You’re convinced to spend time on building your category and tag pages. These pages are useless by default. This is how you add your incredible content to each page.

How to Add Content to Category and Tag Pages

Spend some time creating content for your tags & categories pages before you start adding to them.

  • Spend some time organizing them, and making sure that they make sense. It is easy to add tags and categories randomly, which can cause confusion for everyone.
  • You can choose to do tags, categories, or both. Or you can do individual categories. Do not feel overwhelmed that you must do it all at once.

Allow Displaying Content on Category and Tag Pages

There are many ways to do this. Here are my top picks in order of simplicity.

Option 1: Via Theme Setting

Many themes let you enable archive page content within their settings or have it included by default. This is possible with the Genesis theme framework by StudioPress.

Before you do anything, make sure to check your theme settings. You can also go to Posts->Categories->Edit and add content.

Protip: WordPress comes with a description field, which some themes use to pull on-page content. Save it, then check to see if there is anything on your category page.

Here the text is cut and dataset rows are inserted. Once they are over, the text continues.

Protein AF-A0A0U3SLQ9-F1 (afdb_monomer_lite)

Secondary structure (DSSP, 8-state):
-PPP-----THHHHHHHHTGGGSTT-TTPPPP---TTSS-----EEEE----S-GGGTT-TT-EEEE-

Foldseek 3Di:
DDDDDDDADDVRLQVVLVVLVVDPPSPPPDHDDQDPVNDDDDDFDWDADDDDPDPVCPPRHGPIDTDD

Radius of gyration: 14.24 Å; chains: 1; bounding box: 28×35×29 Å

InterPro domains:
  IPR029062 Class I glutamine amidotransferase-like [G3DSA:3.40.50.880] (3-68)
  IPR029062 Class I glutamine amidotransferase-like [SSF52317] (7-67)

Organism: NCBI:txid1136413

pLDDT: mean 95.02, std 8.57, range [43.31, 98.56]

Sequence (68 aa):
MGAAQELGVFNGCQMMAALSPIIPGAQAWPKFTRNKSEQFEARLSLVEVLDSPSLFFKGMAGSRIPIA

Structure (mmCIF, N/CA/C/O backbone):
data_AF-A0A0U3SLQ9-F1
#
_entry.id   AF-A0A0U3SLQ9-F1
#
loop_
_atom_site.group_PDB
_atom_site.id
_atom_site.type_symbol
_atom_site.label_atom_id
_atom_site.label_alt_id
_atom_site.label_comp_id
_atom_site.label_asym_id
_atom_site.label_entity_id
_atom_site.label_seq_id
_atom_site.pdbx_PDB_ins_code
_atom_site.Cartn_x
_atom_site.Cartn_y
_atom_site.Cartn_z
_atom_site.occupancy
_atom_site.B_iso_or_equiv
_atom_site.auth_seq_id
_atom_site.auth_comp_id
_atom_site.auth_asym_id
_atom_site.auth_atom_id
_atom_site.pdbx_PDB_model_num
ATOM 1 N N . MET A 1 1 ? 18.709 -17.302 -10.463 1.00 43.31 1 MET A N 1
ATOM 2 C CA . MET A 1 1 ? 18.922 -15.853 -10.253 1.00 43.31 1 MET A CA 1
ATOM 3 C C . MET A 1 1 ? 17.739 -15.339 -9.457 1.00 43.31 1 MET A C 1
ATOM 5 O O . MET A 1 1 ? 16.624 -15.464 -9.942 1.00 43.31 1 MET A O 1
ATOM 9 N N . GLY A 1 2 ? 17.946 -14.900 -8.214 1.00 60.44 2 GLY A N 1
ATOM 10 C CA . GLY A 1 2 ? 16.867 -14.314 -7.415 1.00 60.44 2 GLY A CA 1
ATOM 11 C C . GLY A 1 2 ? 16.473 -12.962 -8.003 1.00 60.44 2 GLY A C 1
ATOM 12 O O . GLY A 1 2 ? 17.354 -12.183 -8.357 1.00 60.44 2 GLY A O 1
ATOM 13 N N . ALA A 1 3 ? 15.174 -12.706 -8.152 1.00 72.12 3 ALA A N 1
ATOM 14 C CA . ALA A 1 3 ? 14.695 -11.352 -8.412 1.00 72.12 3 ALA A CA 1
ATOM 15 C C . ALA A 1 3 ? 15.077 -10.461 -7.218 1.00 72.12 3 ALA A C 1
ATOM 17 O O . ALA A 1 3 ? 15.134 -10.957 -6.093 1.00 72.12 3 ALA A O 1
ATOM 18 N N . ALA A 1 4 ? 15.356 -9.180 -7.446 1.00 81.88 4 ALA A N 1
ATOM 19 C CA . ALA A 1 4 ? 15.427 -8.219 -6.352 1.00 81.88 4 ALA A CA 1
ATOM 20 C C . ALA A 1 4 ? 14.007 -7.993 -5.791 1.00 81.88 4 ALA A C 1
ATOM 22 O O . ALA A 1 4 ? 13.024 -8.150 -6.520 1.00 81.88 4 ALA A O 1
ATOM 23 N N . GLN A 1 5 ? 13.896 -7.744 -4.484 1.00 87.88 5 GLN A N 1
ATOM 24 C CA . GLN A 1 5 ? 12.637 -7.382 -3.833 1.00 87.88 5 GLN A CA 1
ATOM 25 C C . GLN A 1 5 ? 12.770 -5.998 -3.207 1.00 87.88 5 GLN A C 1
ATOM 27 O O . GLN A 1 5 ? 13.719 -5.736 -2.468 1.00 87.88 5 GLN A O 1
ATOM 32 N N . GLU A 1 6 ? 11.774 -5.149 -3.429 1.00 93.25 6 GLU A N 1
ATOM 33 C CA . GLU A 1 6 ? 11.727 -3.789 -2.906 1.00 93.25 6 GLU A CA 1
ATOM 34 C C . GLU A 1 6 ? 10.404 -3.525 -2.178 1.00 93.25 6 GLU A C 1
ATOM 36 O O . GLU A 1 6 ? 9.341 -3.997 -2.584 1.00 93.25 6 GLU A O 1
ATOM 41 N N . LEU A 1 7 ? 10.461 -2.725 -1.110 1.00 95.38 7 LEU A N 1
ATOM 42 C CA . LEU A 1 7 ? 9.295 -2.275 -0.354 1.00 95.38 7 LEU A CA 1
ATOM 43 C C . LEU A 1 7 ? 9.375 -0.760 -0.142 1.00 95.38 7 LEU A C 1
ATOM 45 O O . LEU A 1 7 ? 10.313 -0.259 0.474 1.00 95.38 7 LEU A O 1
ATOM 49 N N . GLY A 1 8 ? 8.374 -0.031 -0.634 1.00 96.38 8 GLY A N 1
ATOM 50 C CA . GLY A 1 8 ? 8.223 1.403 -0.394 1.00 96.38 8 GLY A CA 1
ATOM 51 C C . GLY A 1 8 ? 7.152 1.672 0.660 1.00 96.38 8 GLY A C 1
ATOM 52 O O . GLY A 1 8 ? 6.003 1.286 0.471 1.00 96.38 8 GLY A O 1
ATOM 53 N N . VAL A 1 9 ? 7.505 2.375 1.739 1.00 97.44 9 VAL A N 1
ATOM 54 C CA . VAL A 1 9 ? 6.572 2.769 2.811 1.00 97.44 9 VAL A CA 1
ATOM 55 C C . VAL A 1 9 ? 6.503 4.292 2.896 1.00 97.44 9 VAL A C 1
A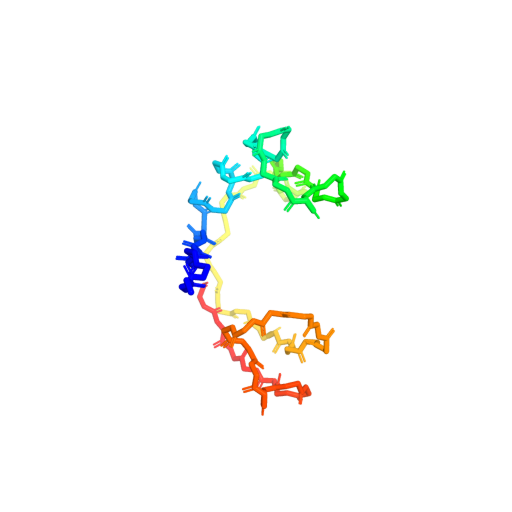TOM 57 O O . VAL A 1 9 ? 7.535 4.962 2.840 1.00 97.44 9 VAL A O 1
ATOM 60 N N . PHE A 1 10 ? 5.292 4.847 3.009 1.00 96.19 10 PHE A N 1
ATOM 61 C CA . PHE A 1 10 ? 5.038 6.291 3.097 1.00 96.19 10 PHE A CA 1
ATOM 62 C C . PHE A 1 10 ? 5.719 7.076 1.953 1.00 96.19 10 PHE A C 1
ATOM 64 O O . PHE A 1 10 ? 5.408 6.836 0.784 1.00 96.19 10 PHE A O 1
ATOM 71 N N . ASN A 1 11 ? 6.686 7.950 2.248 1.00 97.81 11 ASN A N 1
ATOM 72 C CA . ASN A 1 11 ? 7.465 8.680 1.240 1.00 97.81 11 ASN A CA 1
ATOM 73 C C . ASN A 1 11 ? 8.186 7.744 0.254 1.00 97.81 11 ASN A C 1
ATOM 75 O O . ASN A 1 11 ? 8.320 8.072 -0.924 1.00 97.81 11 ASN A O 1
ATOM 79 N N . GLY A 1 12 ? 8.602 6.552 0.696 1.00 97.75 12 GLY A N 1
ATOM 80 C CA . GLY A 1 12 ? 9.179 5.540 -0.189 1.00 97.75 12 GLY A CA 1
ATOM 81 C C . GLY A 1 12 ? 8.170 5.011 -1.212 1.00 97.75 12 GLY A C 1
ATOM 82 O O . GLY A 1 12 ? 8.523 4.806 -2.369 1.00 97.75 12 GLY A O 1
ATOM 83 N N . CYS A 1 13 ? 6.899 4.853 -0.827 1.00 97.56 13 CYS A N 1
ATOM 84 C CA . CYS A 1 13 ? 5.832 4.457 -1.752 1.00 97.56 13 CYS A CA 1
ATOM 85 C C . CYS A 1 13 ? 5.568 5.554 -2.797 1.00 97.56 13 CYS A C 1
ATOM 87 O O . CYS A 1 13 ? 5.454 5.267 -3.987 1.00 97.56 13 CYS A O 1
ATOM 89 N N . GLN A 1 14 ? 5.568 6.822 -2.371 1.00 98.12 14 GLN A N 1
ATOM 90 C CA . GLN A 1 14 ? 5.422 7.976 -3.268 1.00 98.12 14 GLN A CA 1
ATOM 91 C C . GLN A 1 14 ? 6.569 8.060 -4.285 1.00 98.12 14 GLN A C 1
ATOM 93 O O . GLN A 1 14 ? 6.325 8.237 -5.479 1.00 98.12 14 GLN A O 1
ATOM 98 N N . MET A 1 15 ? 7.812 7.887 -3.825 1.00 97.88 15 MET A N 1
ATOM 99 C CA . MET A 1 15 ? 8.995 7.852 -4.686 1.00 97.88 15 MET A CA 1
ATOM 100 C C . MET A 1 15 ? 8.900 6.716 -5.714 1.00 97.88 15 MET A C 1
ATOM 102 O O . MET A 1 15 ? 9.064 6.953 -6.907 1.00 97.88 15 MET A O 1
ATOM 106 N N . MET A 1 16 ? 8.588 5.495 -5.271 1.00 97.31 16 MET A N 1
ATOM 107 C CA . MET A 1 16 ? 8.457 4.333 -6.157 1.00 97.31 16 MET A CA 1
ATOM 108 C C . MET A 1 16 ? 7.339 4.522 -7.193 1.00 97.31 16 MET A C 1
ATOM 110 O O . MET A 1 16 ? 7.535 4.218 -8.366 1.00 97.31 16 MET A O 1
ATOM 114 N N . ALA A 1 17 ? 6.196 5.096 -6.801 1.00 97.19 17 ALA A N 1
ATOM 115 C CA . ALA A 1 17 ? 5.113 5.432 -7.727 1.00 97.19 17 ALA A CA 1
ATOM 116 C C . ALA A 1 17 ? 5.550 6.443 -8.804 1.00 97.19 17 ALA A C 1
ATOM 118 O O . ALA A 1 17 ? 5.186 6.299 -9.974 1.00 97.19 17 ALA A O 1
ATOM 119 N N . ALA A 1 18 ? 6.378 7.430 -8.441 1.00 97.19 18 ALA A N 1
ATOM 120 C CA . ALA A 1 18 ? 6.959 8.379 -9.393 1.00 97.19 18 ALA A CA 1
ATOM 121 C C . ALA A 1 18 ? 7.977 7.723 -10.347 1.00 97.19 18 ALA A C 1
ATOM 123 O O . ALA A 1 18 ? 8.110 8.157 -11.490 1.00 97.19 18 ALA A O 1
ATOM 124 N N . LEU A 1 19 ? 8.648 6.657 -9.900 1.00 96.69 19 LEU A N 1
ATOM 125 C CA . LEU A 1 19 ? 9.575 5.846 -10.695 1.00 96.69 19 LEU A CA 1
ATOM 126 C C . LEU A 1 19 ? 8.886 4.715 -11.483 1.00 96.69 19 LEU A C 1
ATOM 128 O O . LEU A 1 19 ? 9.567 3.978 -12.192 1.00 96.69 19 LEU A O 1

This setting is available in many themes. To check if you can add content to the Category page, go through your theme settings before installing a plugin.

Option 2: Via plugin

WordPress plugins are easy to install. WP Custom Categories Pages are lightweight and simple to use. It can be found under Plugins->Install. Once you have installed it, you can access the category you wish to edit, then enable the content drop-down, and then enter your content into the box.

Option 3: Via Category.

If you’re not afraid to mess with PHP (and you don’t have to know PHP, you can skip this option). You can also add a line or two to your archive.php file to allow content to be entered in the default description.

Additional tips and tricks for PHP can be found at WPMUdev.

Write Unique Content

You can now navigate to Posts->Categories or Tags. Select a category or tag and look for the content box. Provide unique content that provides an overview of the page. To see how it looks in my theme, check out my SEO Category.

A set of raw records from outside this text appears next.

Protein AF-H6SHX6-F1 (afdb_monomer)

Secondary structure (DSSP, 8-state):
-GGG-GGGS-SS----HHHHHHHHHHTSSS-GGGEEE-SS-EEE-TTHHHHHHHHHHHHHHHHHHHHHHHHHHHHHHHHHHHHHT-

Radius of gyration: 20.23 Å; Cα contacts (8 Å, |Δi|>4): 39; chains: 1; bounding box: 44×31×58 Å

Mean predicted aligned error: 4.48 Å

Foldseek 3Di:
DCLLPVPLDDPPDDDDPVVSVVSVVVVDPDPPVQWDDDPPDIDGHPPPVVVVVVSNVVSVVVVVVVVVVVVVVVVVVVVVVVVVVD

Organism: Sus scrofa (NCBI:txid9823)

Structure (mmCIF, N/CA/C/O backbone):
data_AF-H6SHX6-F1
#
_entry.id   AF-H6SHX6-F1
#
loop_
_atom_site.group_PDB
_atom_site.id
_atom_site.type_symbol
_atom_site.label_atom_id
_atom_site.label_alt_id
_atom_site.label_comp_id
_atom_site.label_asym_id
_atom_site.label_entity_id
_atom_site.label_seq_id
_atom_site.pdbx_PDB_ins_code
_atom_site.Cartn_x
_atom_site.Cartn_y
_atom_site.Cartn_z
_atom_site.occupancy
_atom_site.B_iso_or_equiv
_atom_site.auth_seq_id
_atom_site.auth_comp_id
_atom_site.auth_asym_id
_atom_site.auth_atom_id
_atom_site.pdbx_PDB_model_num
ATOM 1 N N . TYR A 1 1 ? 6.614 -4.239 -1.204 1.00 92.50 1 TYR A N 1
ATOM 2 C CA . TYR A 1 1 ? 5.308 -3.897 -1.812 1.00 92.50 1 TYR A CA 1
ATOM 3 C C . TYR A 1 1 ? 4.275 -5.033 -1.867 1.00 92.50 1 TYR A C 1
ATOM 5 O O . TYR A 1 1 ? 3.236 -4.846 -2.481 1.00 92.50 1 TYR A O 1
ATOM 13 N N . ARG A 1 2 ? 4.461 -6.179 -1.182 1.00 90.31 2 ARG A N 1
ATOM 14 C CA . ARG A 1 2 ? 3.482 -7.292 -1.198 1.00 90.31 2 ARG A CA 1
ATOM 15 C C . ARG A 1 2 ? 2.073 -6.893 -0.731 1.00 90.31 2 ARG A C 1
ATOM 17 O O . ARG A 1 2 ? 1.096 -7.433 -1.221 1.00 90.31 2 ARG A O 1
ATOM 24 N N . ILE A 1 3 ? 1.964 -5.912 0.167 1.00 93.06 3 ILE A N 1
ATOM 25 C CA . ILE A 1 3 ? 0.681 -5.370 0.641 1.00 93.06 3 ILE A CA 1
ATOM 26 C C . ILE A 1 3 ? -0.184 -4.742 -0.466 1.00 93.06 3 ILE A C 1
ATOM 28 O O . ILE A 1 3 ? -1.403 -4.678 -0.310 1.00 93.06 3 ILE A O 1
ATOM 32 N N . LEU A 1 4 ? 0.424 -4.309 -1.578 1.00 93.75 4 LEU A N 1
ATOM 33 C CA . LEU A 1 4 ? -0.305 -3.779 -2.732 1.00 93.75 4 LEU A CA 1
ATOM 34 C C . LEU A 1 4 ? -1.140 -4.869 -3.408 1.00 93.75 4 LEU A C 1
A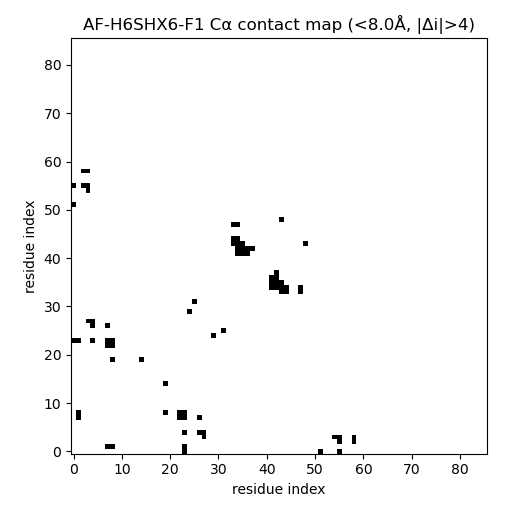TOM 36 O O . LEU A 1 4 ? -2.283 -4.626 -3.776 1.00 93.75 4 LEU A O 1
ATOM 40 N N . ASN A 1 5 ? -0.592 -6.082 -3.506 1.00 92.12 5 ASN A N 1
ATOM 41 C CA . ASN A 1 5 ? -1.304 -7.245 -4.015 1.00 92.12 5 ASN A CA 1
ATOM 42 C C . ASN A 1 5 ? -0.783 -8.539 -3.357 1.00 92.12 5 ASN A C 1
ATOM 44 O O . ASN A 1 5 ? 0.142 -9.172 -3.874 1.00 92.12 5 ASN A O 1
ATOM 48 N N . PRO A 1 6 ? -1.364 -8.959 -2.217 1.00 88.12 6 PRO A N 1
ATOM 49 C CA . PRO A 1 6 ? -0.921 -10.159 -1.508 1.00 88.12 6 PRO A CA 1
ATOM 50 C C . PRO A 1 6 ? -1.095 -11.449 -2.317 1.00 88.12 6 PRO A C 1
ATOM 52 O O . PRO A 1 6 ? -0.323 -12.384 -2.122 1.00 88.12 6 PRO A O 1
ATOM 55 N N . ALA A 1 7 ? -2.072 -11.480 -3.233 1.00 88.00 7 ALA A N 1
ATOM 56 C CA . ALA A 1 7 ? -2.394 -12.637 -4.065 1.00 88.00 7 ALA A CA 1
ATOM 57 C C . ALA A 1 7 ? -1.407 -12.842 -5.228 1.00 88.00 7 ALA A C 1
ATOM 59 O O . ALA A 1 7 ? -1.341 -13.932 -5.789 1.00 88.00 7 ALA A O 1
ATOM 60 N N . ALA A 1 8 ? -0.611 -11.823 -5.576 1.00 86.88 8 ALA A N 1
ATOM 61 C CA . ALA A 1 8 ? 0.375 -11.917 -6.655 1.00 86.88 8 ALA A CA 1
ATOM 62 C C . ALA A 1 8 ? 1.495 -12.935 -6.368 1.00 86.88 8 ALA A C 1
ATOM 64 O O . ALA A 1 8 ? 2.125 -13.451 -7.294 1.00 86.88 8 ALA A O 1
ATOM 65 N N . ILE A 1 9 ? 1.756 -13.224 -5.088 1.00 84.00 9 ILE A N 1
ATOM 66 C CA . ILE A 1 9 ? 2.793 -14.160 -4.648 1.00 84.00 9 ILE A CA 1
ATOM 67 C C . ILE A 1 9 ? 2.130 -15.259 -3.795 1.00 84.00 9 ILE A C 1
ATOM 69 O O . ILE A 1 9 ? 1.705 -14.957 -2.676 1.00 84.00 9 ILE A O 1
ATOM 73 N N . PRO A 1 10 ? 2.047 -16.509 -4.299 1.00 81.75 10 P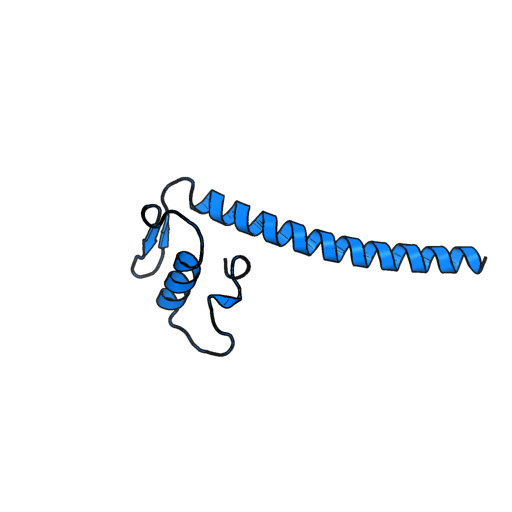RO A N 1
ATOM 74 C CA . PRO A 1 10 ? 1.528 -17.661 -3.562 1.00 81.75 10 PRO A CA 1
ATOM 75 C C . PRO A 1 10 ? 2.210 -17.858 -2.204 1.00 81.75 10 PRO A C 1
ATOM 77 O O . PRO A 1 10 ? 3.428 -17.716 -2.085 1.00 81.75 10 PRO A O 1
ATOM 80 N N . GLU A 1 11 ? 1.432 -18.218 -1.184 1.00 79.44 11 GLU A N 1
ATOM 81 C CA . GLU A 1 11 ? 1.954 -18.529 0.150 1.00 79.44 11 GLU A CA 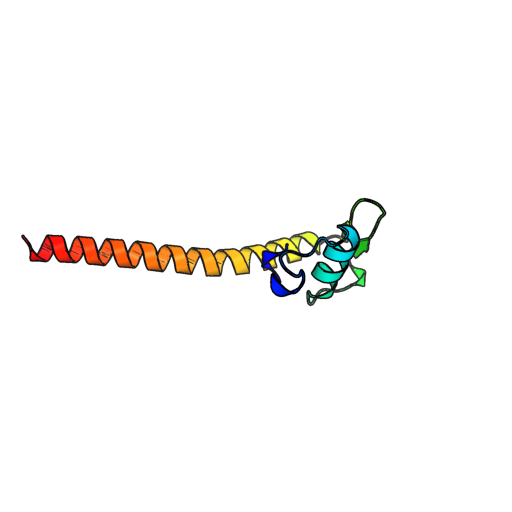1
ATOM 82 C C . GLU A 1 11 ? 2.505 -19.954 0.226 1.00 79.44 11 GLU A C 1
ATOM 84 O O . GLU A 1 11 ? 1.979 -20.870 -0.398 1.00 79.44 11 GLU A O 1
ATOM 89 N N . GLY A 1 12 ? 3.589 -20.140 0.984 1.00 76.44 12 GLY A N 1
ATOM 90 C CA . GLY A 1 12 ? 4.187 -21.457 1.236 1.00 76.44 12 GLY A CA 1
ATOM 91 C C . GLY A 1 12 ? 5.009 -22.045 0.084 1.00 76.44 12 GLY A C 1
ATOM 92 O O . GLY A 1 12 ? 5.666 -23.064 0.278 1.00 76.44 12 GLY A O 1
ATOM 93 N N . GLN A 1 13 ? 5.038 -21.404 -1.089 1.00 77.81 13 GLN A N 1
ATOM 94 C CA . GLN A 1 13 ? 5.880 -21.825 -2.206 1.00 77.81 13 GLN A CA 1
ATOM 95 C C . GLN A 1 13 ? 7.151 -20.977 -2.279 1.00 77.81 13 GLN A C 1
ATOM 97 O O . GLN A 1 13 ? 7.091 -19.748 -2.337 1.00 77.81 13 GLN A O 1
ATOM 102 N N . PHE A 1 14 ? 8.315 -21.632 -2.318 1.00 79.00 14 PHE A N 1
ATOM 103 C CA . PHE A 1 14 ? 9.566 -20.933 -2.587 1.00 79.00 14 PHE A CA 1
ATOM 104 C C . PHE A 1 14 ? 9.572 -20.469 -4.046 1.00 79.00 14 PHE A C 1
ATOM 106 O O . PHE A 1 14 ? 9.524 -21.277 -4.975 1.00 79.00 14 PHE A O 1
ATOM 113 N N . ILE A 1 15 ? 9.599 -19.155 -4.244 1.00 84.38 15 ILE A N 1
ATOM 114 C CA . ILE A 1 15 ? 9.695 -18.522 -5.556 1.00 84.38 15 ILE A CA 1
ATOM 115 C C . ILE A 1 15 ? 11.016 -17.767 -5.592 1.00 84.38 15 ILE A C 1
ATOM 117 O O . ILE A 1 15 ? 11.373 -17.084 -4.635 1.00 84.38 15 ILE A O 1
ATOM 121 N N . ASP A 1 16 ? 11.727 -17.889 -6.711 1.00 89.75 16 ASP A N 1
ATOM 122 C CA . ASP A 1 16 ? 12.921 -17.095 -6.979 1.00 89.75 16 ASP A CA 1
ATOM 123 C C . ASP A 1 16 ? 12.640 -15.595 -6.775 1.00 89.75 16 ASP A C 1
ATOM 125 O O . ASP A 1 16 ? 11.640 -15.067 -7.268 1.00 89.75 16 ASP A O 1
ATOM 129 N N . SER A 1 17 ? 13.524 -14.902 -6.055 1.00 87.56 17 SER A N 1
ATOM 130 C CA . SER A 1 17 ? 13.318 -13.507 -5.648 1.00 87.56 17 SER A CA 1
ATOM 131 C C . SER A 1 17 ? 13.050 -12.577 -6.832 1.00 87.56 17 SER A C 1
ATOM 133 O O . SER A 1 17 ? 12.216 -11.673 -6.731 1.00 87.56 17 SER A O 1
ATOM 135 N N . ARG A 1 18 ? 13.712 -12.811 -7.974 1.00 91.00 18 ARG A N 1
ATOM 136 C CA . ARG A 1 18 ? 13.494 -12.023 -9.189 1.00 91.00 18 ARG A CA 1
ATOM 137 C C . ARG A 1 18 ? 12.132 -12.332 -9.798 1.00 91.00 18 ARG A C 1
ATOM 139 O O . ARG A 1 18 ? 11.377 -11.397 -10.050 1.00 91.00 18 ARG A O 1
ATOM 146 N N . LYS A 1 19 ? 11.774 -13.610 -9.958 1.00 90.94 19 LYS A N 1
ATOM 147 C CA . LYS A 1 19 ? 10.431 -14.000 -10.436 1.00 90.94 19 LYS A CA 1
ATOM 148 C C . LYS A 1 19 ? 9.315 -13.463 -9.536 1.00 90.94 19 LYS A C 1
ATOM 150 O O . LYS A 1 19 ? 8.256 -13.082 -10.027 1.00 90.94 19 LYS A O 1
ATOM 155 N N . GLY A 1 20 ? 9.542 -13.420 -8.223 1.00 91.31 20 GLY A N 1
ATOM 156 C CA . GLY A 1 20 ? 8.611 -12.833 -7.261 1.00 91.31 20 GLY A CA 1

Yoast SEO is a great tool to optimize your website

Next, make sure you have WordPress Optimization by Yoast and set up. In my Yoast tutorial I suggested hiding the meta box, and making sure to check the NOINDEX, FOOL box under Titles & Metas -> taxonomy settings, since tag and category pages are thin by default.

Once they have been verified as useful and relevant, you can uncheck the meta box so search engines can index the page and serve it up for relevant searches. Unhide the meta box to allow you to go back and edit a specific category/tag and create a unique tag or unique description.

Next steps

Your website visitors, search engines and new visitors who find your site through search are all better off if you have a category and tag page.

Begin by looking at all your tags and categories. You can organize them around the topics you write about regularly, and then see if you have any opportunities to make any tag or category pages into archives.

Next, enable content using your theme, plugin or editing the PHP. Add descriptive, unique content to your WordPress SEO page by Yoast.